Information provided:
[Start of Attachment]

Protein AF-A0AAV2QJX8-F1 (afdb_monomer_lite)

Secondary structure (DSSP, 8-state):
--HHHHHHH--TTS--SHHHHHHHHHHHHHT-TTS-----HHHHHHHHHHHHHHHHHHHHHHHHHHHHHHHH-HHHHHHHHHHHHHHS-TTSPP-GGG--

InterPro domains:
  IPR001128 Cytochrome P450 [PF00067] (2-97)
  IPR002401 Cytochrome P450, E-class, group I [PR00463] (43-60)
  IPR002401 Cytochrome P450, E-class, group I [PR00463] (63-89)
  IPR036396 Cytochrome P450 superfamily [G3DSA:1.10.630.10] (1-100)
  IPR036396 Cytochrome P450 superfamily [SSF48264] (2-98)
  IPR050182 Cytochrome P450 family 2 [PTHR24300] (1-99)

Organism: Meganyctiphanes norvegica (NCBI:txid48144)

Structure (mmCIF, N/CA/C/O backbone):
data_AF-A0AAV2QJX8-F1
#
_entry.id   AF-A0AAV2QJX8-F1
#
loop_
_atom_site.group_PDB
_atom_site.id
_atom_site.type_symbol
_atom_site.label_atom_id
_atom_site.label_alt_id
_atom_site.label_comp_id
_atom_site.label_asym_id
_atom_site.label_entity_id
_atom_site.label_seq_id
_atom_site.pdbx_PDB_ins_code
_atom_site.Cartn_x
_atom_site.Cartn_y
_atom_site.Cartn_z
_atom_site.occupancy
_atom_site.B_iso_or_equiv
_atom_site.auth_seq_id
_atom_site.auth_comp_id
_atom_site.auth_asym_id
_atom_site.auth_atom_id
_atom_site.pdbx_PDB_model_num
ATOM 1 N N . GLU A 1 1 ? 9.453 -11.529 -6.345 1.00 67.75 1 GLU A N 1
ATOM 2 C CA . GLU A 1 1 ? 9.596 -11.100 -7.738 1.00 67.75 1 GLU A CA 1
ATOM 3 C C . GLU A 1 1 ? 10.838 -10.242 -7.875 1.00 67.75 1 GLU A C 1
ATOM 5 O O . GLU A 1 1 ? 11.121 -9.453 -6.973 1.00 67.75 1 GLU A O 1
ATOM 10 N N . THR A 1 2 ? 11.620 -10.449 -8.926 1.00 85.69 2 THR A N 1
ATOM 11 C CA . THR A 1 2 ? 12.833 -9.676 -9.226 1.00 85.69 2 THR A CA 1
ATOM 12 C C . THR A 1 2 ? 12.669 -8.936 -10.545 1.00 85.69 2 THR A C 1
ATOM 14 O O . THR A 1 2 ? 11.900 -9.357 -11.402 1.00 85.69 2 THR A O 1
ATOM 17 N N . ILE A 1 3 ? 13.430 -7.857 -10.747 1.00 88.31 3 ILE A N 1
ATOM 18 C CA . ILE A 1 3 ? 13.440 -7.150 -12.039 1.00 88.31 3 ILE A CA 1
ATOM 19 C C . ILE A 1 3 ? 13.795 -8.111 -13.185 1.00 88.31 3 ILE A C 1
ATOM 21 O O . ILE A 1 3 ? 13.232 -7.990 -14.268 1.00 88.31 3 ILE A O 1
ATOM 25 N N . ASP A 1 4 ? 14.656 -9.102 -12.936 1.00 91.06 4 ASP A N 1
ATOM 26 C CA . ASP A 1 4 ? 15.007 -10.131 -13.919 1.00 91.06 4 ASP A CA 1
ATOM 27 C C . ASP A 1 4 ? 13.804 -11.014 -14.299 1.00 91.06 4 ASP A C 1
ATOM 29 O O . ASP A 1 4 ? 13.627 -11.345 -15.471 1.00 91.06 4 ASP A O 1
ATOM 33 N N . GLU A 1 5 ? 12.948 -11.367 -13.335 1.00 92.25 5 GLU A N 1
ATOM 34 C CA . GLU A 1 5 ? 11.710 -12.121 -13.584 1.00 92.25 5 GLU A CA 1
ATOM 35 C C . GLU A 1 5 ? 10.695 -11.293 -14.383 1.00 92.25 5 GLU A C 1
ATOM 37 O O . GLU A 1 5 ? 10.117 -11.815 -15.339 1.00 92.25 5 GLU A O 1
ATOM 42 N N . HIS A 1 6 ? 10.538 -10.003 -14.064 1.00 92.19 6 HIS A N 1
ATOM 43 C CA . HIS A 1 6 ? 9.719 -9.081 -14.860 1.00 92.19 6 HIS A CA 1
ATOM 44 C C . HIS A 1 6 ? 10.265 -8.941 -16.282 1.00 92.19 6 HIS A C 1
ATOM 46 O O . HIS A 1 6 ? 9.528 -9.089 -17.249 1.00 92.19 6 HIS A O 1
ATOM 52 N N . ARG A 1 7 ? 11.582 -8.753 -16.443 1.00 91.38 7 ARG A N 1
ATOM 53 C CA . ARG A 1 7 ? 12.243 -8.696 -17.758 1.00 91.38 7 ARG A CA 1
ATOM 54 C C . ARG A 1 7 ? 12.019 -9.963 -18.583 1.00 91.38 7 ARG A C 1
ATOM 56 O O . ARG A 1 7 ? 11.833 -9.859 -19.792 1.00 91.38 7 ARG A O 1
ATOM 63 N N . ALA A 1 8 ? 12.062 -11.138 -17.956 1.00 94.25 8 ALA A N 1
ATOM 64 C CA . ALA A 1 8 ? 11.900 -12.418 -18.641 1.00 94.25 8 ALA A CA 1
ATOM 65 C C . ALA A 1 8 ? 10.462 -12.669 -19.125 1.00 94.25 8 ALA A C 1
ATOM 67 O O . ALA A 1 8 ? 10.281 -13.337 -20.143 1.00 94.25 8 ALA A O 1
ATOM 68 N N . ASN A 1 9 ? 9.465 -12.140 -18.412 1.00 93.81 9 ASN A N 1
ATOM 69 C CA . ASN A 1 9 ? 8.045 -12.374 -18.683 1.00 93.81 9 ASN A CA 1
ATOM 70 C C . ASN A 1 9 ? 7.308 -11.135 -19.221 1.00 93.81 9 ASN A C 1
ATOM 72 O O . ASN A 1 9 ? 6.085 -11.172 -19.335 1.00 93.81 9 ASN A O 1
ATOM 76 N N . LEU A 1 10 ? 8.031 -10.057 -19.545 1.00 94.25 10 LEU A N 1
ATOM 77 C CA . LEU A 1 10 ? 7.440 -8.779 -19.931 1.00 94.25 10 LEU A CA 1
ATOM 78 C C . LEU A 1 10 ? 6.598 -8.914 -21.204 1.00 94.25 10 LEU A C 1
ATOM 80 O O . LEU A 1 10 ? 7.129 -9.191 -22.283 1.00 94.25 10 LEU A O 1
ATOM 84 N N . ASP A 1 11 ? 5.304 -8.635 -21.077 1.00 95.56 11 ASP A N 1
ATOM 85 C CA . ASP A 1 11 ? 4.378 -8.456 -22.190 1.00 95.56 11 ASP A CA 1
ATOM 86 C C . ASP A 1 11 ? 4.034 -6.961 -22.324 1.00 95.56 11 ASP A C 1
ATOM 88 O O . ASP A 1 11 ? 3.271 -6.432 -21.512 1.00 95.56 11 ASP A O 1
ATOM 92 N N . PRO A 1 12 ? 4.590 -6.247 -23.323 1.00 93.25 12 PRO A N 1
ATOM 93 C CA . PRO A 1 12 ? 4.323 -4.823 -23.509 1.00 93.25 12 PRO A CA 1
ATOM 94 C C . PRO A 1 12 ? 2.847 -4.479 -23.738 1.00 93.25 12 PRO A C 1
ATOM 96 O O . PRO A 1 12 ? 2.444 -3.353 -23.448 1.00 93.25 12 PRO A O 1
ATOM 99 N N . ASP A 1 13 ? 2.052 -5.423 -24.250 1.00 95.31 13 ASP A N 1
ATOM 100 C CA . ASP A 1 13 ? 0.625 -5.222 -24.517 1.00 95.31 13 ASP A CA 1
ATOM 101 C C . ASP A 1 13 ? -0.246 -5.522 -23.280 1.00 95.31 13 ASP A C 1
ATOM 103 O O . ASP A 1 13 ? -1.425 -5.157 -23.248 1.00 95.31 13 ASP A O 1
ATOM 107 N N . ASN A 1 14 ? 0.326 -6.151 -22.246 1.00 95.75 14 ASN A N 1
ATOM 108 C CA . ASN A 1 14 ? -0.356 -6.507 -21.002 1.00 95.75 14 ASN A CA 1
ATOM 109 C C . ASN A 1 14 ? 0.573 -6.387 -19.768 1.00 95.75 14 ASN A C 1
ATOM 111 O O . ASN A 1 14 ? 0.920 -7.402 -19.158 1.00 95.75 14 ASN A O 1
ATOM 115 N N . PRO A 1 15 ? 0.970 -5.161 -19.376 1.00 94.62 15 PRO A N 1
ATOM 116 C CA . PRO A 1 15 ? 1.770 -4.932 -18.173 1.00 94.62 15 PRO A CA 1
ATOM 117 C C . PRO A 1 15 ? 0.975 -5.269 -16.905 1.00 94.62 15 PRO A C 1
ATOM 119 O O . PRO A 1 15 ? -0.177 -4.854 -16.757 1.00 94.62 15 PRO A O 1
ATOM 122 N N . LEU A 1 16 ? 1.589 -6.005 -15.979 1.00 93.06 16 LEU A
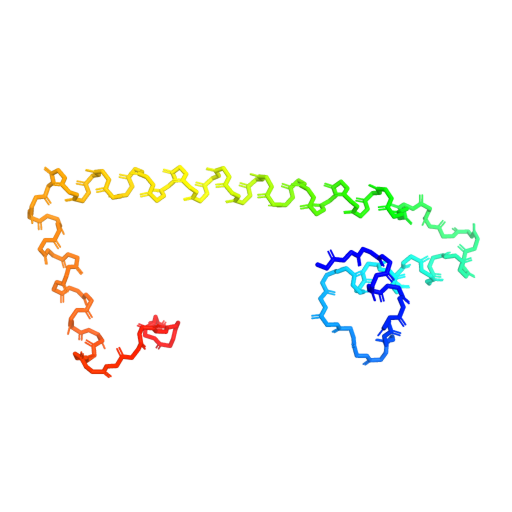 N 1
ATOM 123 C CA . LEU A 1 16 ? 0.921 -6.491 -14.770 1.00 93.06 16 LEU A CA 1
ATOM 124 C C . LEU A 1 16 ? 1.017 -5.504 -13.609 1.00 93.06 16 LEU A C 1
ATOM 126 O O . LEU A 1 16 ? 0.101 -5.422 -12.786 1.00 93.06 16 LEU A O 1
ATOM 130 N N . ASP A 1 17 ? 2.116 -4.758 -13.531 1.00 92.25 17 ASP A N 1
ATOM 131 C CA . ASP A 1 17 ? 2.366 -3.848 -12.425 1.00 92.25 17 ASP A CA 1
ATOM 132 C C . ASP A 1 17 ? 3.257 -2.645 -12.790 1.00 92.25 17 ASP A C 1
ATOM 134 O O . ASP A 1 17 ? 3.586 -2.366 -13.947 1.00 92.25 17 ASP A O 1
ATOM 138 N N . VAL A 1 18 ? 3.628 -1.883 -11.759 1.00 91.00 18 VAL A N 1
ATOM 139 C CA . VAL A 1 18 ? 4.465 -0.686 -11.887 1.00 91.00 18 VAL A CA 1
ATOM 140 C C . VAL A 1 18 ? 5.867 -0.989 -12.426 1.00 91.00 18 VAL A C 1
ATOM 142 O O . VAL A 1 18 ? 6.458 -0.123 -13.075 1.00 91.00 18 VAL A O 1
ATOM 145 N N . ILE A 1 19 ? 6.401 -2.187 -12.172 1.00 92.31 19 ILE A N 1
ATOM 146 C CA . ILE A 1 19 ? 7.719 -2.612 -12.644 1.00 92.31 19 ILE A CA 1
ATOM 147 C C . ILE A 1 19 ? 7.641 -2.784 -14.158 1.00 92.31 19 ILE A C 1
ATOM 149 O O . ILE A 1 19 ? 8.415 -2.140 -14.868 1.00 92.31 19 ILE A O 1
ATOM 153 N N . ASP A 1 20 ? 6.655 -3.528 -14.660 1.00 93.50 20 ASP A N 1
ATOM 154 C CA . ASP A 1 20 ? 6.452 -3.731 -16.101 1.00 93.50 20 ASP A CA 1
ATOM 155 C C . ASP A 1 20 ? 6.280 -2.405 -16.847 1.00 93.50 20 ASP A C 1
ATOM 157 O O . ASP A 1 20 ? 6.976 -2.138 -17.832 1.00 93.50 20 ASP A O 1
ATOM 161 N N . HIS A 1 21 ? 5.417 -1.523 -16.334 1.00 92.12 21 HIS A N 1
ATOM 162 C CA . HIS A 1 21 ? 5.209 -0.194 -16.911 1.00 92.12 21 HIS A CA 1
ATOM 163 C C . HIS A 1 21 ? 6.500 0.628 -16.979 1.00 92.12 21 HIS A C 1
ATOM 165 O O . HIS A 1 21 ? 6.755 1.305 -17.978 1.00 92.12 21 HIS A O 1
ATOM 171 N N . TYR A 1 22 ? 7.329 0.572 -15.937 1.00 91.19 22 TYR A N 1
ATOM 172 C CA . TYR A 1 22 ? 8.600 1.287 -15.924 1.00 91.19 22 TYR A CA 1
ATOM 173 C C . TYR A 1 22 ? 9.588 0.702 -16.938 1.00 91.19 22 TYR A C 1
ATOM 175 O O . TYR A 1 22 ? 10.271 1.455 -17.634 1.00 91.19 22 TYR A O 1
ATOM 183 N N . LEU A 1 23 ? 9.666 -0.628 -17.046 1.00 90.94 23 LEU A N 1
ATOM 184 C CA . LEU A 1 23 ? 10.574 -1.312 -17.969 1.00 90.94 23 LEU A CA 1
ATOM 185 C C . LEU A 1 23 ? 10.210 -1.053 -19.440 1.00 90.94 23 LEU A C 1
ATOM 187 O O . LEU A 1 23 ? 11.116 -0.804 -20.240 1.00 90.94 23 LEU A O 1
ATOM 191 N N . ILE A 1 24 ? 8.917 -1.045 -19.781 1.00 91.56 24 ILE A N 1
ATOM 192 C CA . ILE A 1 24 ? 8.418 -0.695 -21.124 1.00 91.56 24 ILE A CA 1
ATOM 193 C C . ILE A 1 24 ? 8.850 0.724 -21.487 1.00 91.56 24 ILE A C 1
ATOM 195 O O . ILE A 1 24 ? 9.475 0.960 -22.520 1.00 91.56 24 ILE A O 1
ATOM 199 N N . GLU A 1 25 ? 8.587 1.664 -20.591 1.00 88.56 25 GLU A N 1
ATOM 200 C CA . GLU A 1 25 ? 8.918 3.070 -20.772 1.00 88.56 25 GLU A CA 1
ATOM 201 C C . GLU A 1 25 ? 10.443 3.302 -20.861 1.00 88.56 25 GLU A C 1
ATOM 203 O O . GLU A 1 25 ? 10.904 4.111 -21.669 1.00 88.56 25 GLU A O 1
ATOM 208 N N . CYS A 1 26 ? 11.259 2.558 -20.102 1.00 86.62 26 CYS A N 1
ATOM 209 C CA . CYS A 1 26 ? 12.716 2.535 -20.285 1.00 86.62 26 CYS A CA 1
ATOM 210 C C . CYS A 1 26 ? 13.104 2.140 -21.716 1.00 86.62 26 CYS A C 1
ATOM 212 O O . CYS A 1 26 ? 14.010 2.739 -22.304 1.00 86.62 26 CYS A O 1
ATOM 214 N N . ASP A 1 27 ? 12.457 1.120 -22.278 1.00 87.69 27 ASP A N 1
ATOM 215 C CA . ASP A 1 27 ? 12.772 0.619 -23.615 1.00 87.69 27 ASP A CA 1
ATOM 216 C C . ASP A 1 27 ? 12.272 1.554 -24.722 1.00 87.69 27 ASP A C 1
ATOM 218 O O . ASP A 1 27 ? 12.922 1.674 -25.764 1.00 87.69 27 ASP A O 1
ATOM 222 N N . GLU A 1 28 ? 11.182 2.285 -24.497 1.00 86.62 28 GLU A N 1
ATOM
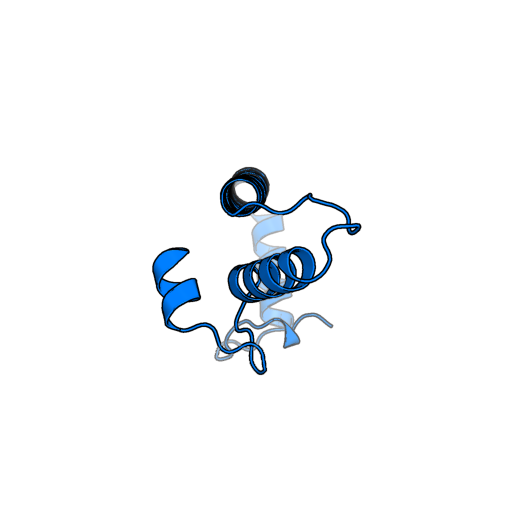 223 C CA . GLU A 1 28 ? 10.734 3.360 -25.386 1.00 86.62 28 GLU A CA 1
ATOM 224 C C . GLU A 1 28 ? 11.709 4.540 -25.404 1.00 86.62 28 GLU 
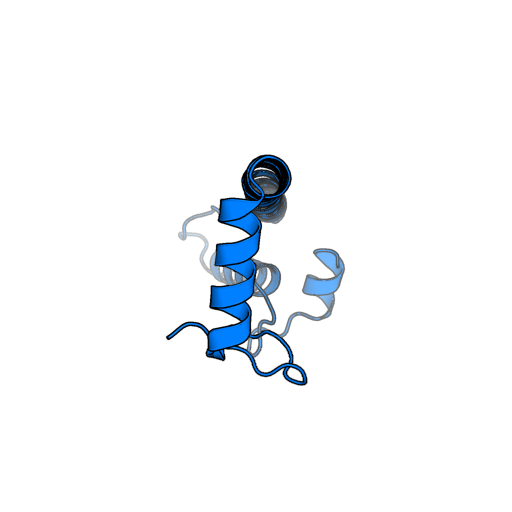A C 1
ATOM 226 O O . GLU A 1 28 ? 12.060 5.035 -26.480 1.00 86.62 28 GLU A O 1
ATOM 231 N N . GLN A 1 29 ? 12.235 4.945 -24.246 1.00 82.94 29 GLN A N 1
ATOM 232 C CA . GLN A 1 29 ? 13.221 6.029 -24.171 1.00 82.94 29 GLN A CA 1
ATOM 233 C C . GLN A 1 29 ? 14.529 5.681 -24.885 1.00 82.94 29 GLN A C 1
ATOM 235 O O . GLN A 1 29 ? 15.090 6.531 -25.579 1.00 82.94 29 GLN A O 1
ATOM 240 N N . LYS A 1 30 ? 14.984 4.422 -24.814 1.00 81.25 30 LYS A N 1
ATOM 241 C CA . LYS A 1 30 ? 16.167 3.958 -25.567 1.00 81.25 30 LYS A CA 1
ATOM 242 C C . LYS A 1 30 ? 16.005 4.120 -27.084 1.00 81.25 30 LYS A C 1
ATOM 244 O O . LYS A 1 30 ? 17.004 4.295 -27.780 1.00 81.25 30 LYS A O 1
ATOM 249 N N . LYS A 1 31 ? 14.773 4.084 -27.607 1.00 84.44 31 LYS A N 1
ATOM 250 C CA . LYS A 1 31 ? 14.482 4.281 -29.040 1.00 84.44 31 LYS A CA 1
ATOM 251 C C . LYS A 1 31 ? 14.544 5.753 -29.466 1.00 84.44 31 LYS A C 1
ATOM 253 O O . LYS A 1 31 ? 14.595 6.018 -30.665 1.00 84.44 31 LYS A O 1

[End of Attachment]

What is needed:
Your task is to restate, word for word, only those lines above that fall between the line holding "ATOM 212 O O" and the line holding "ATOM 215 C CA", inclusive.

Output for this task:
ATOM 212 O O . CYS A 1 26 ? 14.010 2.739 -22.304 1.00 86.62 26 CYS A O 1
ATOM 214 N N . ASP A 1 27 ? 12.457 1.120 -22.278 1.00 87.69 27 ASP A N 1
ATOM 215 C CA . ASP A 1 27 ? 12.772 0.619 -23.615 1.00 87.69 27 ASP A CA 1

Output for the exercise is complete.